> **WHAT THE TASK REQUIRES**: Once you reach the line that holds "ATOM 35 O O" in the listing below, output it and every line after it through the line that holds "ATOM 67 C C", word for word.

> **GIVEN ENTRIES**:
==========
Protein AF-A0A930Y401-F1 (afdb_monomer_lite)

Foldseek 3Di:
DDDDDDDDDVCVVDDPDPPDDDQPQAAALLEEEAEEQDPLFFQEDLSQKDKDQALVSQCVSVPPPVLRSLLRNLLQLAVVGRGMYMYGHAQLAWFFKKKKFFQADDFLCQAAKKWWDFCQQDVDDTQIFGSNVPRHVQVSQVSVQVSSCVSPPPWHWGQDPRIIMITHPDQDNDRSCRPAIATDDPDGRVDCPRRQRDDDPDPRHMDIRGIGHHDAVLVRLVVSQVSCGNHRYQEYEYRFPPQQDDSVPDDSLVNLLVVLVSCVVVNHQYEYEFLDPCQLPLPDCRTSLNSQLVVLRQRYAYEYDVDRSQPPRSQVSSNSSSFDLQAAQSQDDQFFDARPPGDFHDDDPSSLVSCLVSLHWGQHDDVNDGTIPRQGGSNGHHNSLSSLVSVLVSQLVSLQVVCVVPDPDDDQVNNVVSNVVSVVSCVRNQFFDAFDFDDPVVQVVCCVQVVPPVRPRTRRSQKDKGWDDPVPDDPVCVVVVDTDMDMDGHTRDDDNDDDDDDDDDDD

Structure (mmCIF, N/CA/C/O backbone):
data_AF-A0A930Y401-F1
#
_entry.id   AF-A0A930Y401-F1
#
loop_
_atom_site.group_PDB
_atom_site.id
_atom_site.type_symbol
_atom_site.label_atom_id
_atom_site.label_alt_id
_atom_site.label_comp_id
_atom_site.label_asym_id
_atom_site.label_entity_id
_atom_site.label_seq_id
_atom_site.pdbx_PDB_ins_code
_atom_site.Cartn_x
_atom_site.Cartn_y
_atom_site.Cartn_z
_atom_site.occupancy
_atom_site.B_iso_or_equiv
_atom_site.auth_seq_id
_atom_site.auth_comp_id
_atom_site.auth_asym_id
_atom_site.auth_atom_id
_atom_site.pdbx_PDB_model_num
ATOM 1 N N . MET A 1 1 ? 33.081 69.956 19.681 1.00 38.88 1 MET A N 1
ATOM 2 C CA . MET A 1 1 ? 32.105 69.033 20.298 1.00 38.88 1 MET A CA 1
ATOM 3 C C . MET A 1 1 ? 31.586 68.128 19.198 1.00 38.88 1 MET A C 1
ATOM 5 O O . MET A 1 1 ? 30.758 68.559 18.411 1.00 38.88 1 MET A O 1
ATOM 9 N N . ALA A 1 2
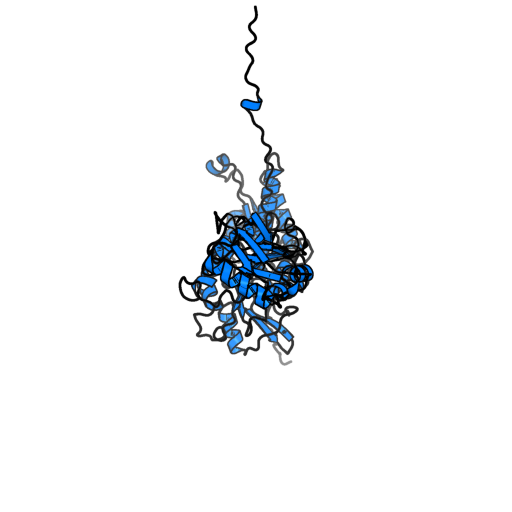 ? 32.189 66.947 19.059 1.00 33.50 2 ALA A N 1
ATOM 10 C CA . ALA A 1 2 ? 31.783 65.954 18.074 1.00 33.50 2 ALA A CA 1
ATOM 11 C C . ALA A 1 2 ? 30.611 65.161 18.655 1.00 33.50 2 ALA A C 1
ATOM 13 O O . ALA A 1 2 ? 30.769 64.439 19.637 1.00 33.50 2 ALA A O 1
ATOM 14 N N . THR A 1 3 ? 29.427 65.364 18.092 1.00 34.28 3 THR A N 1
ATOM 15 C CA . THR A 1 3 ? 28.217 64.643 18.474 1.00 34.28 3 THR A CA 1
ATOM 16 C C . THR A 1 3 ? 28.288 63.251 17.854 1.00 34.28 3 THR A C 1
ATOM 18 O O . THR A 1 3 ? 28.157 63.100 16.641 1.00 34.28 3 THR A O 1
ATOM 21 N N . HIS A 1 4 ? 28.549 62.236 18.679 1.00 34.94 4 HIS A N 1
ATOM 22 C CA . HIS A 1 4 ? 28.403 60.834 18.298 1.00 34.94 4 HIS A CA 1
ATOM 23 C C . HIS A 1 4 ? 26.924 60.563 18.002 1.00 34.94 4 HIS A C 1
ATOM 25 O O . HIS A 1 4 ? 26.100 60.527 18.911 1.00 34.94 4 HIS A O 1
ATOM 31 N N . VAL A 1 5 ? 26.592 60.382 16.726 1.00 41.12 5 VAL A N 1
ATOM 32 C CA . VAL A 1 5 ? 25.338 59.747 16.322 1.00 41.12 5 VAL A CA 1
ATOM 33 C C . VAL A 1 5 ? 25.568 58.244 16.446 1.00 41.12 5 VAL A C 1
ATOM 35 O O . VAL A 1 5 ? 26.385 57.675 15.723 1.00 41.12 5 VAL A O 1
ATOM 38 N N . THR A 1 6 ? 24.906 57.612 17.409 1.00 45.84 6 THR A N 1
ATOM 39 C CA . THR A 1 6 ? 24.850 56.155 17.545 1.00 45.84 6 THR A CA 1
ATOM 40 C C . THR A 1 6 ? 24.094 55.585 16.349 1.00 45.84 6 THR A C 1
ATOM 42 O O . THR A 1 6 ? 22.885 55.772 16.218 1.00 45.84 6 THR A O 1
ATOM 45 N N . GLY A 1 7 ? 24.830 54.947 15.437 1.00 40.44 7 GLY A N 1
ATOM 46 C CA . GLY A 1 7 ? 24.258 54.191 14.328 1.00 40.44 7 GLY A CA 1
ATOM 47 C C . GLY A 1 7 ? 23.441 53.009 14.846 1.00 40.44 7 GLY A C 1
ATOM 48 O O . GLY A 1 7 ? 23.791 52.403 15.856 1.00 40.44 7 GLY A O 1
ATOM 49 N N . ILE A 1 8 ? 22.340 52.723 14.156 1.00 42.16 8 ILE A N 1
ATOM 50 C CA . ILE A 1 8 ? 21.493 51.546 14.368 1.00 42.16 8 ILE A CA 1
ATOM 51 C C . ILE A 1 8 ? 22.367 50.290 14.257 1.00 42.16 8 ILE A C 1
ATOM 53 O O . ILE A 1 8 ? 23.154 50.170 13.316 1.00 42.16 8 ILE A O 1
ATOM 57 N N . ASP A 1 9 ? 22.243 49.384 15.225 1.00 49.38 9 ASP A N 1
ATOM 58 C CA . ASP A 1 9 ? 23.039 48.160 15.287 1.00 49.38 9 ASP A CA 1
ATOM 59 C C . ASP A 1 9 ? 22.708 47.230 14.107 1.00 49.38 9 ASP A C 1
ATOM 61 O O . ASP A 1 9 ? 21.546 47.104 13.705 1.00 49.38 9 ASP A O 1
ATOM 65 N N . ILE A 1 10 ? 23.721 46.581 13.524 1.00 46.62 10 ILE A N 1
ATOM 66 C CA . ILE A 1 10 ? 23.576 45.830 12.263 1.00 46.62 10 ILE A CA 1
ATOM 67 C C . ILE A 1 10 ? 22.646 44.615 12.412 1.00 46.62 10 ILE A C 1
ATOM 69 O O . ILE A 1 10 ? 22.047 44.174 11.433 1.00 46.62 10 ILE A O 1
ATOM 73 N N . GLU A 1 11 ? 22.453 44.132 13.643 1.00 49.78 11 GLU A N 1
ATOM 74 C CA . GLU A 1 11 ? 21.510 43.060 13.982 1.00 49.78 11 GLU A CA 1
ATOM 75 C C . GLU A 1 11 ? 20.032 43.479 13.868 1.00 49.78 11 GLU A C 1
ATOM 77 O O . GLU A 1 11 ? 19.165 42.616 13.732 1.00 49.78 11 GLU A O 1
ATOM 82 N N . GLN A 1 12 ? 19.717 44.783 13.854 1.00 42.00 12 GLN A N 1
ATOM 83 C CA . GLN A 1 12 ? 18.362 45.270 13.550 1.00 42.00 12 GLN A CA 1
ATOM 84 C C . GLN A 1 12 ? 18.086 45.393 12.041 1.00 42.00 12 GLN A C 1
ATOM 86 O O . GLN A 1 12 ? 16.925 45.491 11.646 1.00 42.00 12 GLN A O 1
ATOM 91 N N . VAL A 1 13 ? 19.125 45.369 11.194 1.00 45.41 13 VAL A N 1
ATOM 92 C CA . VAL A 1 13 ? 18.999 45.408 9.722 1.00 45.41 13 VAL A CA 1
ATOM 93 C C . VAL A 1 13 ? 19.192 44.019 9.103 1.00 45.41 13 VAL A C 1
ATOM 95 O O . VAL A 1 13 ? 18.561 43.699 8.097 1.00 45.41 13 VAL A O 1
ATOM 98 N N . VAL A 1 14 ? 20.023 43.166 9.707 1.00 30.17 14 VAL A N 1
ATOM 99 C CA . VAL A 1 14 ? 20.299 41.806 9.237 1.00 30.17 14 VAL A CA 1
ATOM 100 C C . VAL A 1 14 ? 20.142 40.820 10.392 1.00 30.17 14 VAL A C 1
ATOM 102 O O . VAL A 1 14 ? 21.034 40.648 11.216 1.00 30.17 14 VAL A O 1
ATOM 105 N N . SER A 1 15 ? 19.014 40.109 10.405 1.00 30.77 15 SER A N 1
ATOM 106 C CA . SER A 1 15 ? 18.847 38.894 11.202 1.00 30.77 15 SER A CA 1
ATOM 107 C C . SER A 1 15 ? 19.236 37.692 10.341 1.00 30.77 15 SER A C 1
ATOM 109 O O . SER A 1 15 ? 18.469 37.267 9.477 1.00 30.77 15 SER A O 1
ATOM 111 N N . ILE A 1 16 ? 20.432 37.133 10.552 1.00 30.75 16 ILE A N 1
ATOM 112 C CA . ILE A 1 16 ? 20.762 35.811 10.006 1.00 30.75 16 ILE A CA 1
ATOM 113 C C . ILE A 1 16 ? 20.172 34.777 10.958 1.00 30.75 16 ILE A C 1
ATOM 115 O O . ILE A 1 16 ? 20.807 34.352 11.920 1.00 30.75 16 ILE A O 1
ATOM 119 N N . ARG A 1 17 ? 18.936 34.355 10.686 1.00 28.81 17 ARG A N 1
ATOM 120 C CA . ARG A 1 17 ? 18.442 33.086 11.217 1.00 28.81 17 ARG A CA 1
ATOM 121 C C . ARG A 1 17 ? 18.956 31.983 10.306 1.00 28.81 17 ARG A C 1
ATOM 123 O O . ARG A 1 17 ? 18.483 31.828 9.184 1.00 28.81 17 ARG A O 1
ATOM 130 N N . THR A 1 18 ? 19.928 31.210 10.775 1.00 27.66 18 THR A N 1
ATOM 131 C CA . THR A 1 18 ? 20.220 29.909 10.175 1.00 27.66 18 THR A CA 1
ATOM 132 C C . THR A 1 18 ? 19.076 28.965 10.526 1.00 27.66 18 THR A C 1
ATOM 134 O O . THR A 1 18 ? 19.111 28.308 11.562 1.00 27.66 18 THR A O 1
ATOM 137 N N . SER A 1 19 ? 18.049 28.901 9.681 1.00 25.41 19 SER A N 1
ATOM 138 C CA . SER A 1 19 ? 17.197 27.716 9.620 1.00 25.41 19 SER A CA 1
ATOM 139 C C . SER A 1 19 ? 17.816 26.772 8.594 1.00 25.41 19 SER A C 1
ATOM 141 O O . SER A 1 19 ? 17.619 26.912 7.387 1.00 25.41 19 SER A O 1
ATOM 143 N N . VAL A 1 20 ? 18.639 25.845 9.072 1.00 39.00 20 VAL A N 1
ATOM 144 C CA . VAL A 1 20 ? 18.939 24.632 8.316 1.00 39.00 20 VAL A CA 1
ATOM 145 C C . VAL A 1 20 ? 17.889 23.627 8.741 1.00 39.00 20 VAL A C 1
ATOM 147 O O . VAL A 1 20 ? 18.086 23.041 9.786 1.00 39.00 20 VAL A O 1
ATOM 150 N N . GLU A 1 21 ? 16.817 23.482 7.963 1.00 32.50 21 GLU A N 1
ATOM 151 C CA . GLU A 1 21 ? 16.079 22.234 7.689 1.00 32.50 21 GLU A CA 1
ATOM 152 C C . GLU A 1 21 ? 15.391 22.449 6.321 1.00 32.50 21 GLU A C 1
ATOM 154 O O . GLU A 1 21 ? 14.999 23.568 6.002 1.00 32.50 21 GLU A O 1
ATOM 159 N N . ALA A 1 22 ? 15.305 21.507 5.388 1.00 36.78 22 ALA A N 1
ATOM 160 C CA . ALA A 1 22 ? 15.369 20.064 5.509 1.00 36.78 22 ALA A CA 1
ATOM 161 C C . ALA A 1 22 ? 16.248 19.458 4.396 1.00 36.78 22 ALA A C 1
ATOM 163 O O . ALA A 1 22 ? 16.401 20.022 3.305 1.00 36.78 22 ALA A O 1
ATOM 164 N N . SER A 1 23 ? 16.815 18.280 4.666 1.00 41.09 23 SER A N 1
ATOM 165 C CA . SER A 1 23 ? 17.060 17.308 3.597 1.00 41.09 23 SER A CA 1
ATOM 166 C C . SER A 1 23 ? 15.768 17.161 2.782 1.00 41.09 23 SER A C 1
ATOM 168 O O . SER A 1 23 ? 14.681 17.334 3.329 1.00 41.09 23 SER A O 1
ATOM 170 N N . LEU A 1 24 ? 15.844 16.845 1.484 1.00 42.66 24 LEU A N 1
ATOM 171 C CA . LEU A 1 24 ? 14.642 16.319 0.831 1.00 42.66 24 LEU A CA 1
ATOM 172 C C . LEU A 1 24 ? 14.163 15.128 1.680 1.00 42.66 24 LEU A C 1
ATOM 174 O O . LEU A 1 24 ? 15.010 14.268 1.965 1.00 42.66 24 LEU A O 1
ATOM 178 N N . PRO A 1 25 ? 12.881 15.086 2.098 1.00 49.72 25 PRO A N 1
ATOM 179 C CA . PRO A 1 25 ? 12.343 13.952 2.831 1.00 49.72 25 PRO A CA 1
ATOM 180 C C . PRO A 1 25 ? 12.711 12.675 2.085 1.00 49.72 25 PRO A C 1
ATOM 182 O O . PRO A 1 25 ? 12.448 12.531 0.887 1.00 49.72 25 PRO A O 1
ATOM 185 N N . ARG A 1 26 ? 13.429 11.779 2.756 1.00 59.06 26 ARG A N 1
ATOM 186 C CA . ARG A 1 26 ? 13.923 10.559 2.129 1.00 59.06 26 ARG A CA 1
ATOM 187 C C . ARG A 1 26 ? 12.803 9.524 2.129 1.00 59.06 26 ARG A C 1
ATOM 189 O O . ARG A 1 26 ? 12.499 8.932 3.157 1.00 59.06 26 ARG A O 1
ATOM 196 N N . ALA A 1 27 ? 12.237 9.269 0.952 1.00 67.62 27 ALA A N 1
ATOM 197 C CA . ALA A 1 27 ? 11.445 8.066 0.726 1.00 67.62 27 ALA A CA 1
ATOM 198 C C . ALA A 1 27 ? 12.307 6.829 1.034 1.00 67.62 27 ALA A C 1
ATOM 200 O O . ALA A 1 27 ? 13.406 6.656 0.489 1.00 67.62 27 ALA A O 1
ATOM 201 N N . GLU A 1 28 ? 11.832 5.992 1.954 1.00 77.56 28 GLU A N 1
ATOM 202 C CA . GLU A 1 28 ? 12.534 4.802 2.415 1.00 77.56 28 GLU A CA 1
ATOM 203 C C . GLU A 1 28 ? 11.787 3.540 1.986 1.00 77.56 28 GLU A C 1
ATOM 205 O O . GLU A 1 28 ? 10.764 3.173 2.549 1.00 77.56 28 GLU A O 1
ATOM 210 N N . PHE A 1 29 ? 12.359 2.827 1.013 1.00 82.69 29 PHE A N 1
ATOM 211 C CA . PHE A 1 29 ? 11.788 1.596 0.451 1.00 82.69 29 PHE A CA 1
ATOM 212 C C . PHE A 1 29 ? 11.599 0.479 1.482 1.00 82.69 29 PHE A C 1
ATOM 214 O O . PHE A 1 29 ? 10.710 -0.350 1.329 1.00 82.69 29 PHE A O 1
ATOM 221 N N . GLY A 1 30 ? 12.346 0.523 2.588 1.00 86.62 30 GLY A N 1
ATOM 222 C CA . GLY A 1 30 ? 12.180 -0.381 3.726 1.00 86.62 30 GLY A CA 1
ATOM 223 C C . GLY A 1 30 ? 10.998 -0.078 4.646 1.00 86.62 30 GLY A C 1
ATOM 224 O O . GLY A 1 30 ? 10.853 -0.767 5.656 1.00 86.62 30 GLY A O 1
ATOM 225 N N . THR A 1 31 ? 10.198 0.946 4.348 1.00 89.12 31 THR A N 1
ATOM 226 C CA . THR A 1 31 ? 9.189 1.481 5.260 1.00 89.12 31 THR A CA 1
ATOM 227 C C . THR A 1 31 ? 7.796 1.457 4.633 1.00 89.12 31 THR A C 1
ATOM 229 O O . THR A 1 31 ? 7.570 2.003 3.549 1.00 89.12 31 THR A O 1
ATOM 232 N N . GLY A 1 32 ? 6.845 0.861 5.355 1.00 92.12 32 GLY A N 1
ATOM 233 C CA . GLY A 1 32 ? 5.426 0.850 4.999 1.00 92.12 32 GLY A CA 1
ATOM 234 C C . GLY A 1 32 ? 4.578 1.780 5.862 1.00 92.12 32 GLY A C 1
ATOM 235 O O . GLY A 1 32 ? 4.956 2.112 6.985 1.00 92.12 32 GLY A O 1
ATOM 236 N N . LEU A 1 33 ? 3.418 2.170 5.337 1.00 91.25 33 LEU A N 1
ATOM 237 C CA . LEU A 1 33 ? 2.340 2.864 6.031 1.00 91.25 33 LEU A CA 1
ATOM 238 C C . LEU A 1 33 ? 1.095 1.987 6.029 1.00 91.25 33 LEU A C 1
ATOM 240 O O . LEU A 1 33 ? 0.541 1.682 4.976 1.00 91.25 33 LEU A O 1
ATOM 244 N N . MET A 1 34 ? 0.648 1.619 7.218 1.00 90.94 34 MET A N 1
ATOM 245 C CA . MET A 1 34 ? -0.600 0.922 7.460 1.00 90.94 34 MET A CA 1
ATOM 246 C C . MET A 1 34 ? -1.618 1.889 8.035 1.00 90.94 34 MET A C 1
ATOM 248 O O . MET A 1 34 ? -1.395 2.487 9.085 1.00 90.94 34 MET A O 1
ATOM 252 N N . ILE A 1 35 ? -2.749 2.032 7.357 1.00 87.75 35 ILE A N 1
ATOM 253 C CA . ILE A 1 35 ? -3.851 2.854 7.843 1.00 87.75 35 ILE A CA 1
ATOM 254 C C . ILE A 1 35 ? -4.871 1.977 8.558 1.00 87.75 35 ILE A C 1
ATOM 256 O O . ILE A 1 35 ? -5.304 0.966 8.018 1.00 87.75 35 ILE A O 1
ATOM 260 N N . THR A 1 36 ? -5.277 2.372 9.758 1.00 85.44 36 THR A N 1
ATOM 261 C CA . THR A 1 36 ? -6.252 1.652 10.582 1.00 85.44 36 THR A CA 1
ATOM 262 C C . THR A 1 36 ? -7.326 2.599 11.105 1.00 85.44 36 THR A C 1
ATOM 264 O O . THR A 1 36 ? -7.061 3.780 11.318 1.00 85.44 36 THR A O 1
ATOM 267 N N . GLN A 1 37 ? -8.534 2.100 11.366 1.00 79.19 37 GLN A N 1
ATOM 268 C CA . GLN A 1 37 ? -9.555 2.854 12.108 1.00 79.19 37 GLN A CA 1
ATOM 269 C C . GLN A 1 37 ? -9.435 2.679 13.636 1.00 79.19 37 GLN A C 1
ATOM 271 O O . GLN A 1 37 ? -10.198 3.275 14.402 1.00 79.19 37 GLN A O 1
ATOM 276 N N . ASN A 1 38 ? -8.459 1.890 14.095 1.00 73.50 38 ASN A N 1
ATOM 277 C CA . ASN A 1 38 ? -8.281 1.510 15.490 1.00 73.50 38 ASN A CA 1
ATOM 278 C C . ASN A 1 38 ? -8.149 2.710 16.447 1.00 73.50 38 ASN A C 1
ATOM 280 O O . ASN A 1 38 ? -7.388 3.653 16.220 1.00 73.50 38 ASN A O 1
ATOM 284 N N . ALA A 1 39 ? -8.865 2.627 17.571 1.00 65.44 39 ALA A N 1
ATOM 285 C CA . ALA A 1 39 ? -8.907 3.632 18.622 1.00 65.44 39 ALA A CA 1
ATOM 286 C C . ALA A 1 39 ? -7.693 3.699 19.565 1.00 65.44 39 ALA A C 1
ATOM 288 O O . ALA A 1 39 ? -7.664 4.569 20.440 1.00 65.44 39 ALA A O 1
ATOM 289 N N . PHE A 1 40 ? -6.703 2.816 19.409 1.00 71.00 40 PHE A N 1
ATOM 290 C CA . PHE A 1 40 ? -5.473 2.825 20.211 1.00 71.00 40 PHE A CA 1
ATOM 291 C C . PHE A 1 40 ? -4.566 4.033 19.956 1.00 71.00 40 PHE A C 1
ATOM 293 O O . PHE A 1 40 ? -3.878 4.486 20.876 1.00 71.00 40 PHE A O 1
ATOM 300 N N . LEU A 1 41 ? -4.558 4.538 18.723 1.00 72.81 41 LEU A N 1
ATOM 301 C CA . LEU A 1 41 ? -3.845 5.756 18.344 1.00 72.81 41 LEU A CA 1
ATOM 302 C C . LEU A 1 41 ? -4.686 6.979 18.678 1.00 72.81 41 LEU A C 1
ATOM 304 O O . LEU A 1 41 ? -5.918 6.912 18.679 1.00 72.81 41 LEU A O 1
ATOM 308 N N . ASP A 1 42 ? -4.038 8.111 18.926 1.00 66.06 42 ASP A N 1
==========
> **ANSWER SPACE**:
ATOM 35 O O . VAL A 1 5 ? 26.385 57.675 15.723 1.00 41.12 5 VAL A O 1
ATOM 38 N N . THR A 1 6 ? 24.906 57.612 17.409 1.00 45.84 6 THR A N 1
ATOM 39 C CA . THR A 1 6 ? 24.850 56.155 17.545 1.00 45.84 6 THR A CA 1
ATOM 40 C C . THR A 1 6 ? 24.094 55.585 16.349 1.00 45.84 6 THR A C 1
ATOM 42 O O . THR A 1 6 ? 22.885 55.772 16.218 1.00 45.84 6 THR A O 1
ATOM 45 N N . GLY A 1 7 ? 24.830 54.947 15.437 1.00 40.44 7 GLY A N 1
ATOM 46 C CA . GLY A 1 7 ? 24.258 54.191 14.328 1.00 40.44 7 GLY A CA 1
ATOM 47 C C . GLY A 1 7 ? 23.441 53.009 14.846 1.00 40.44 7 GLY A C 1
ATOM 48 O O . GLY A 1 7 ? 23.791 52.403 15.856 1.00 40.44 7 GLY A O 1
ATOM 49 N N . ILE A 1 8 ? 22.340 52.723 14.156 1.00 42.16 8 ILE A N 1
ATOM 50 C CA . ILE A 1 8 ? 21.493 51.546 14.368 1.00 42.16 8 ILE A CA 1
ATOM 51 C C . ILE A 1 8 ? 22.367 50.290 14.257 1.00 42.16 8 ILE A C 1
ATOM 53 O O . ILE A 1 8 ? 23.154 50.170 13.316 1.00 42.16 8 ILE A O 1
ATOM 57 N N . ASP A 1 9 ? 22.243 49.384 15.225 1.00 49.38 9 ASP A N 1
ATOM 58 C CA . ASP A 1 9 ? 23.039 48.160 15.287 1.00 49.38 9 ASP A CA 1
ATOM 59 C C . ASP A 1 9 ? 22.708 47.230 14.107 1.00 49.38 9 ASP A C 1
ATOM 61 O O . ASP A 1 9 ? 21.546 47.104 13.705 1.00 49.38 9 ASP A O 1
ATOM 65 N N . ILE A 1 10 ? 23.721 46.581 13.524 1.00 46.62 10 ILE A N 1
ATOM 66 C CA . ILE A 1 10 ? 23.576 45.830 12.263 1.00 46.62 10 ILE A CA 1
ATOM 67 C C . ILE A 1 10 ? 22.646 44.615 12.412 1.00 46.62 10 ILE A C 1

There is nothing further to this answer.